I feel we might still see some lower prices, before year's end - I tend to agree with swissaustrian, that this all feels like a rinse & repeat cycle from 2011/2012 (am I starting to getting hang on that gold ting, or what
). I honestly was feeling a little indecisive about buying up until now, without seeing some violent attacks (which I felt should come, and sure they did), and robust recovery afterwards (which I am sure will come, question at what levels). Now when we are staring at violent attacks, I'll just wait a little bit longer, to see that other bit (robust recovery
). I'll most probably miss the bottom, but I prefer to miss it on the (somewhat confirmed) way up, not down. Just seems to be a safer bet. And why not employ some of our in house traders' tricks, like the ones presented by swissaustrian and DCFusor, to time things well and give yourself a better chance.

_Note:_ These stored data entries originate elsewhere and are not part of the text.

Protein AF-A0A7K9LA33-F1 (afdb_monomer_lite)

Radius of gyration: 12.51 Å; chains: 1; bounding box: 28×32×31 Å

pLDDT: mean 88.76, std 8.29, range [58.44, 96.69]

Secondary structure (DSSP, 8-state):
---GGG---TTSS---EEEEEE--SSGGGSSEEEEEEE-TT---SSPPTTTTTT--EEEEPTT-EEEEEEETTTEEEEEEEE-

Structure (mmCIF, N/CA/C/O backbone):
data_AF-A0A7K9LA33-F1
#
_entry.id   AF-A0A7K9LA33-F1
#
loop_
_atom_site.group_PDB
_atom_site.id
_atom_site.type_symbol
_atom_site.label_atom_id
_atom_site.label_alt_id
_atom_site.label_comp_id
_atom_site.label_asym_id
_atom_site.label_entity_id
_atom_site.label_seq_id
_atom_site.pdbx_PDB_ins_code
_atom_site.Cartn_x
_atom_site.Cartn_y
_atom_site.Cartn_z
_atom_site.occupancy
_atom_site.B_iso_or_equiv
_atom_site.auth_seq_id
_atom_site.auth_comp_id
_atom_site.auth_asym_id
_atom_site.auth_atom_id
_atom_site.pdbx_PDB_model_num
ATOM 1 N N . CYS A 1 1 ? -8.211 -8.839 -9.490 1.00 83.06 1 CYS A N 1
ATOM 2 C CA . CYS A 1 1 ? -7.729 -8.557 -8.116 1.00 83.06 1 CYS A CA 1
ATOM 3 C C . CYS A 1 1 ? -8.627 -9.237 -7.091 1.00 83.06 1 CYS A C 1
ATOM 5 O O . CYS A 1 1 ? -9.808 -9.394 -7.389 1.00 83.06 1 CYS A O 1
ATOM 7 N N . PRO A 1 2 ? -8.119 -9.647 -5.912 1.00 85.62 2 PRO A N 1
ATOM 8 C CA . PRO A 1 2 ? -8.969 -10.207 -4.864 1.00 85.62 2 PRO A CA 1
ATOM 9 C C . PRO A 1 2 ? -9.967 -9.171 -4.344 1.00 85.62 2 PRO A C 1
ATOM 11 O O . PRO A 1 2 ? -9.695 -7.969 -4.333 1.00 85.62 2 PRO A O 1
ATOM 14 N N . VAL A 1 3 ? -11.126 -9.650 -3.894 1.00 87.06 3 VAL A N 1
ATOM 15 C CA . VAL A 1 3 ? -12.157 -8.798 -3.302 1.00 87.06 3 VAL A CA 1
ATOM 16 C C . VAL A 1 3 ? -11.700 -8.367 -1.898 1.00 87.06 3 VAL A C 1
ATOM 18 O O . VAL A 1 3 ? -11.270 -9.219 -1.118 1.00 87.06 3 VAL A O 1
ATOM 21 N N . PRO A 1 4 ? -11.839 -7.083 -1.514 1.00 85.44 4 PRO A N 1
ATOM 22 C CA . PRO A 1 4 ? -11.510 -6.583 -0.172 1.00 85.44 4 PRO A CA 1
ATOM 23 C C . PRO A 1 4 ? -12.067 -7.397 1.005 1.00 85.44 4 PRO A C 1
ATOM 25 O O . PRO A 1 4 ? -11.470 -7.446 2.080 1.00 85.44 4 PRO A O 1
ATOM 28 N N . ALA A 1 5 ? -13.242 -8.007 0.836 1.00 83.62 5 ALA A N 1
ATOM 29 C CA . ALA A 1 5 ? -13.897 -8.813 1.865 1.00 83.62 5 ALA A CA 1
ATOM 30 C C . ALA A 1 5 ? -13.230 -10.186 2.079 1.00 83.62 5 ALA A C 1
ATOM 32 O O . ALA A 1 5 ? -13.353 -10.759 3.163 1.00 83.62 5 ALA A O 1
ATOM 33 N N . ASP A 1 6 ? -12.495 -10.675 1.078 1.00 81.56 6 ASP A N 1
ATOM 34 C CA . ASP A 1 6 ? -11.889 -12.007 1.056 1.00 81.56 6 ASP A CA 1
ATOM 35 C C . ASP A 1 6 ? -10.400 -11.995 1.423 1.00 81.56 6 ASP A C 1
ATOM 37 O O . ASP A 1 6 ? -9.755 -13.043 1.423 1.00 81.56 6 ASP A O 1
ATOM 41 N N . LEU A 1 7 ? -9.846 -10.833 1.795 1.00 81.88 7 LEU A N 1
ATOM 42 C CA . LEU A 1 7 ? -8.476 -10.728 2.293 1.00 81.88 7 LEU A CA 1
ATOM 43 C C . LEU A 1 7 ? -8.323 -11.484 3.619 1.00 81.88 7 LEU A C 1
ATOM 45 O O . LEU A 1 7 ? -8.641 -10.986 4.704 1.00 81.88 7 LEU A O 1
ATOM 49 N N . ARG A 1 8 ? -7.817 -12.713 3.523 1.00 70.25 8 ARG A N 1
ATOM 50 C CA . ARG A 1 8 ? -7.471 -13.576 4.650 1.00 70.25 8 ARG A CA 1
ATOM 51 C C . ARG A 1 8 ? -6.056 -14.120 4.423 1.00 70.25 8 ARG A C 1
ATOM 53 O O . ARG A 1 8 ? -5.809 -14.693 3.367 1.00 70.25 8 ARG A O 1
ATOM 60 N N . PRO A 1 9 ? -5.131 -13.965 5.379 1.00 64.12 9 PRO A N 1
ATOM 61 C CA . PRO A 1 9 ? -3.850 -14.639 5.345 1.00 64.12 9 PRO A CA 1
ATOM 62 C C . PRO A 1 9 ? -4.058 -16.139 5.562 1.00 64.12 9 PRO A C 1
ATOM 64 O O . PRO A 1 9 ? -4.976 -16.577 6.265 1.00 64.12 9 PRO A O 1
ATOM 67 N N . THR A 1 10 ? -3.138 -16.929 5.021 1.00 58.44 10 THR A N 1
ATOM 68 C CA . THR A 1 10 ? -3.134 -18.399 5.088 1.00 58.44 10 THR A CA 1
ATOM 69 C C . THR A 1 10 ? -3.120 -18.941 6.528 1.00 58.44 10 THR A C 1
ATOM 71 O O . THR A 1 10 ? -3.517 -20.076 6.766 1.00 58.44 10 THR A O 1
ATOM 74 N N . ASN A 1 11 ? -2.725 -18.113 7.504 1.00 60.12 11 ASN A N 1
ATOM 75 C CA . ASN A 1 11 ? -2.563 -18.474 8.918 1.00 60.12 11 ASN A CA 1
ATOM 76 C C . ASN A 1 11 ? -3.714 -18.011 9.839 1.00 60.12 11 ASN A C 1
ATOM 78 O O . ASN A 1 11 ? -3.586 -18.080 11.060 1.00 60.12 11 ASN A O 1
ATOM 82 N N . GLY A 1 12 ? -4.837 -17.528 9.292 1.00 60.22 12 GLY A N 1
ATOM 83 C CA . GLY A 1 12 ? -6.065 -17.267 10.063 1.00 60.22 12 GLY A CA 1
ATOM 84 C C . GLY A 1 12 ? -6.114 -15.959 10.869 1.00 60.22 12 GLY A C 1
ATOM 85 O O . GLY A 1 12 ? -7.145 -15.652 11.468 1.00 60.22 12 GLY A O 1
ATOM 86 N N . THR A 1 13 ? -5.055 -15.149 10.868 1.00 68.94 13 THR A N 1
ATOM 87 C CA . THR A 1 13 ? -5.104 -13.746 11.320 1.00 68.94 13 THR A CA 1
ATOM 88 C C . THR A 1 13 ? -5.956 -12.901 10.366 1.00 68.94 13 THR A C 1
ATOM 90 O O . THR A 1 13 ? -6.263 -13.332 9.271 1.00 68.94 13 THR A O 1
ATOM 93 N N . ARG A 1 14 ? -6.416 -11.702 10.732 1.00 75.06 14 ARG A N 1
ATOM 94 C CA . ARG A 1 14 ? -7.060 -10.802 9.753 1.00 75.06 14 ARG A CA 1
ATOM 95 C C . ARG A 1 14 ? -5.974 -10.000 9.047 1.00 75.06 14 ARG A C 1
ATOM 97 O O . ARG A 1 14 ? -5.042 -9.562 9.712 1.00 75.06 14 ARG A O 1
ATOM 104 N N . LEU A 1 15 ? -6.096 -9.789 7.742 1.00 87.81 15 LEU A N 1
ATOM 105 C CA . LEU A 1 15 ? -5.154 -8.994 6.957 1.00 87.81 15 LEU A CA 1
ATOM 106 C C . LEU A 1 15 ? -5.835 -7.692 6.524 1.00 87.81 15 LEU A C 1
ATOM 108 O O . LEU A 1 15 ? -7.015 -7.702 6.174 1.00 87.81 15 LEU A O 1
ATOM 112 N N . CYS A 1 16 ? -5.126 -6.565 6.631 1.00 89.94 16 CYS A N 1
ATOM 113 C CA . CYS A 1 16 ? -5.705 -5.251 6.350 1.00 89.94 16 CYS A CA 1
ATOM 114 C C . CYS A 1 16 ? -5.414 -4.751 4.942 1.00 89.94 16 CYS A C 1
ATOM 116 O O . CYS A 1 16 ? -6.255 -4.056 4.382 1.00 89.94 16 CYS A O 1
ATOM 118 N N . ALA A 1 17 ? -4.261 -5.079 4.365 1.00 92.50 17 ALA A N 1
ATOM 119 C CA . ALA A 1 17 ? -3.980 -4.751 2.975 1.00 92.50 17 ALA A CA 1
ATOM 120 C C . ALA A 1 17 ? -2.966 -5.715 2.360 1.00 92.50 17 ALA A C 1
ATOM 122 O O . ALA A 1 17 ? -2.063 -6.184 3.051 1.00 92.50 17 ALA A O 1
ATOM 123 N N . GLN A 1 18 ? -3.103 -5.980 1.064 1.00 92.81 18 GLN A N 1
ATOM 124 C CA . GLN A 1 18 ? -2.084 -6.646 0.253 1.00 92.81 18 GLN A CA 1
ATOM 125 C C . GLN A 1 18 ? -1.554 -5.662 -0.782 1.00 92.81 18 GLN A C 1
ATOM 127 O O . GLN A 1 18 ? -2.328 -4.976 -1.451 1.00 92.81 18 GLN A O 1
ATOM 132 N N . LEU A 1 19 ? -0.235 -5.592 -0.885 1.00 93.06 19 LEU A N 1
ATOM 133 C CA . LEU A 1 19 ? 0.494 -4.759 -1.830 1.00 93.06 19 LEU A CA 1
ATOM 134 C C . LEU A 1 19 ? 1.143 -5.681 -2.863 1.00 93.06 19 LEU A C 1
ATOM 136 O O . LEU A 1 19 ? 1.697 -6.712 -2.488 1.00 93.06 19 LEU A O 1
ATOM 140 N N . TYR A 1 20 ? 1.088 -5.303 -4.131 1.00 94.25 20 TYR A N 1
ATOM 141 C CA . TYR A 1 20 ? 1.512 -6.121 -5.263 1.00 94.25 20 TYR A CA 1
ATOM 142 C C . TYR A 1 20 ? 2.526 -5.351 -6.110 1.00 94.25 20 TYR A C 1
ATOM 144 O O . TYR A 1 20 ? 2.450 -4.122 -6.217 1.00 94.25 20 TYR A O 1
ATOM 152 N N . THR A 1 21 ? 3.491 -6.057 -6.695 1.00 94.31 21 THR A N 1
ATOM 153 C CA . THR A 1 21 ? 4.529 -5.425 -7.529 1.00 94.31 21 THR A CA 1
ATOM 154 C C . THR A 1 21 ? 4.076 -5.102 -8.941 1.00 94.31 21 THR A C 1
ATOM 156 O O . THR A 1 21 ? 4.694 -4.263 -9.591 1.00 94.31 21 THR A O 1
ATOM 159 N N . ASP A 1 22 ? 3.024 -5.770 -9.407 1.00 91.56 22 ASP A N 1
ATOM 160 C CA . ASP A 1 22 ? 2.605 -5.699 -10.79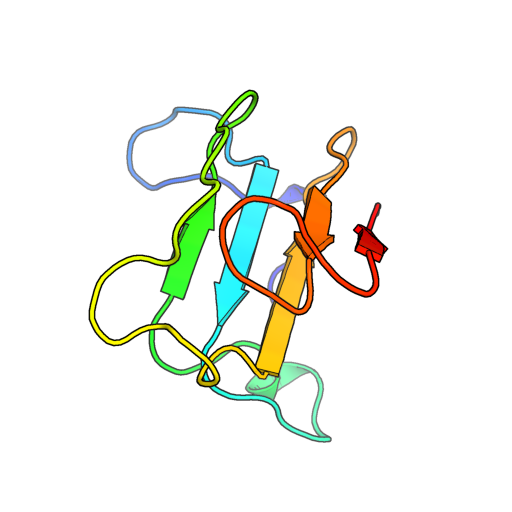6 1.00 91.56 22 ASP A CA 1
ATOM 161 C C . ASP A 1 22 ? 1.187 -5.139 -10.873 1.00 91.56 22 ASP A C 1
ATOM 163 O O . ASP A 1 22 ? 0.296 -5.550 -10.125 1.00 91.56 22 ASP A O 1
ATOM 167 N N . ASP A 1 23 ? 0.976 -4.225 -11.816 1.00 90.06 23 ASP A N 1
ATOM 168 C CA . ASP A 1 23 ? -0.319 -3.671 -12.174 1.00 90.06 23 ASP A CA 1
ATOM 169 C C . ASP A 1 23 ? -0.615 -3.966 -13.645 1.00 90.06 23 ASP A C 1
ATOM 171 O O . ASP A 1 23 ? 0.273 -4.193 -14.467 1.00 90.06 23 ASP A O 1
ATOM 175 N N . SER A 1 24 ? -1.899 -3.998 -13.979 1.00 88.19 24 SER A N 1
ATOM 176 C CA . SER A 1 24 ? -2.364 -4.241 -15.338 1.00 88.19 24 SER A CA 1
ATOM 177 C C . SER A 1 24 ? -3.588 -3.379 -15.613 1.00 88.19 24 SER A C 1
ATOM 179 O O . SER A 1 24 ? -4.416 -3.195 -14.712 1.00 88.19 24 SER A O 1
ATOM 181 N N . PRO A 1 25 ? -3.761 -2.894 -16.858 1.00 85.56 25 PRO A N 1
ATOM 182 C CA . PRO A 1 25 ? -5.015 -2.274 -17.277 1.00 85.56 25 PRO A CA 1
ATOM 183 C C . PRO A 1 25 ? -6.197 -3.254 -17.208 1.00 85.56 25 PRO A C 1
ATOM 185 O O . PRO A 1 25 ? -7.346 -2.823 -17.133 1.00 85.56 25 PRO A O 1
ATOM 188 N N . TYR A 1 26 ? -5.935 -4.566 -17.220 1.00 85.19 26 TYR A N 1
ATOM 189 C CA . TYR A 1 26 ? -6.956 -5.593 -17.050 1.00 85.19 26 TYR A CA 1
ATOM 190 C C . TYR A 1 26 ? -7.115 -5.941 -15.571 1.00 85.19 26 TYR A C 1
ATOM 192 O O . TYR A 1 26 ? -6.181 -6.418 -14.925 1.00 85.19 26 TYR A O 1
ATOM 200 N N . TYR A 1 27 ? -8.325 -5.755 -15.040 1.00 76.81 27 TYR A N 1
ATOM 201 C CA . TYR A 1 27 ? -8.625 -5.923 -13.614 1.00 76.81 27 TYR A CA 1
ATOM 202 C C . TYR A 1 27 ? -8.232 -7.303 -13.057 1.00 76.81 27 TYR A C 1
ATOM 204 O O . TYR A 1 27 ? -7.721 -7.422 -11.937 1.00 76.81 27 TYR A O 1
ATOM 212 N N . ASP A 1 28 ? -8.415 -8.352 -13.855 1.00 81.06 28 ASP A N 1
ATOM 213 C CA . ASP A 1 28 ? -8.124 -9.732 -13.456 1.00 81.06 28 ASP A CA 1
ATOM 214 C C . ASP A 1 28 ? -6.621 -10.014 -13.340 1.00 81.06 28 ASP A C 1
ATOM 216 O O . ASP A 1 28 ? -6.220 -10.919 -12.617 1.00 81.06 28 ASP A O 1
ATOM 220 N N . GLN A 1 29 ? -5.787 -9.193 -13.981 1.00 85.00 29 GLN A N 1
ATOM 221 C CA . GLN A 1 29 ? -4.324 -9.293 -13.978 1.00 85.00 29 GLN A CA 1
ATOM 222 C C . GLN A 1 29 ? -3.661 -8.202 -13.126 1.00 85.00 29 GLN A C 1
ATOM 224 O O . GLN A 1 29 ? -2.443 -8.159 -13.020 1.00 85.00 29 GLN A O 1
ATOM 229 N N . CYS A 1 30 ? -4.453 -7.299 -12.543 1.00 87.06 30 CYS A N 1
ATOM 230 C CA . CYS A 1 30 ? -3.950 -6.090 -11.896 1.00 87.06 30 CYS A CA 1
ATOM 231 C C . CYS A 1 30 ? -3.279 -6.349 -10.538 1.00 87.06 30 CYS A C 1
ATOM 233 O O . CYS A 1 30 ? -2.528 -5.505 -10.082 1.00 87.06 30 CYS A O 1
ATOM 235 N N . CYS A 1 31 ? -3.528 -7.493 -9.895 1.00 90.06 31 CYS A N 1
ATOM 236 C CA . CYS A 1 31 ? -2.921 -7.852 -8.611 1.00 90.06 31 CYS A CA 1
ATOM 237 C C . CYS A 1 31 ? -2.111 -9.134 -8.785 1.00 90.06 31 CYS A C 1
ATOM 239 O O . CYS A 1 31 ? -2.626 -10.231 -8.557 1.00 90.06 31 CYS A O 1
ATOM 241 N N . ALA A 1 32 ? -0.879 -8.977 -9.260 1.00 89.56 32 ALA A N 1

December is not through yet, and it seems to me that whomever is doing these "market" machinations, would like to see the meme spreading, in various analysts' "past year reviews/new year's forecasts", that "precious metals bull market is officially finished, this passing year 2012". To date, after last slam, silver is about 2.5% up year on year, gold is about -1.5% down y/y - which does not guarantee they will stay below their Jan 1 2012 levels, given rather organic long term growth in price, and quite remarkable recovery after all the previous whams.
Next thing, even in that long-term bull market in PMs, there is some cyclicality - and it seems that every second year is stronger growth - weaker/no growth. just check the long term trends since about 2000. So, 2012 is kind of supposed to be a "weak" one.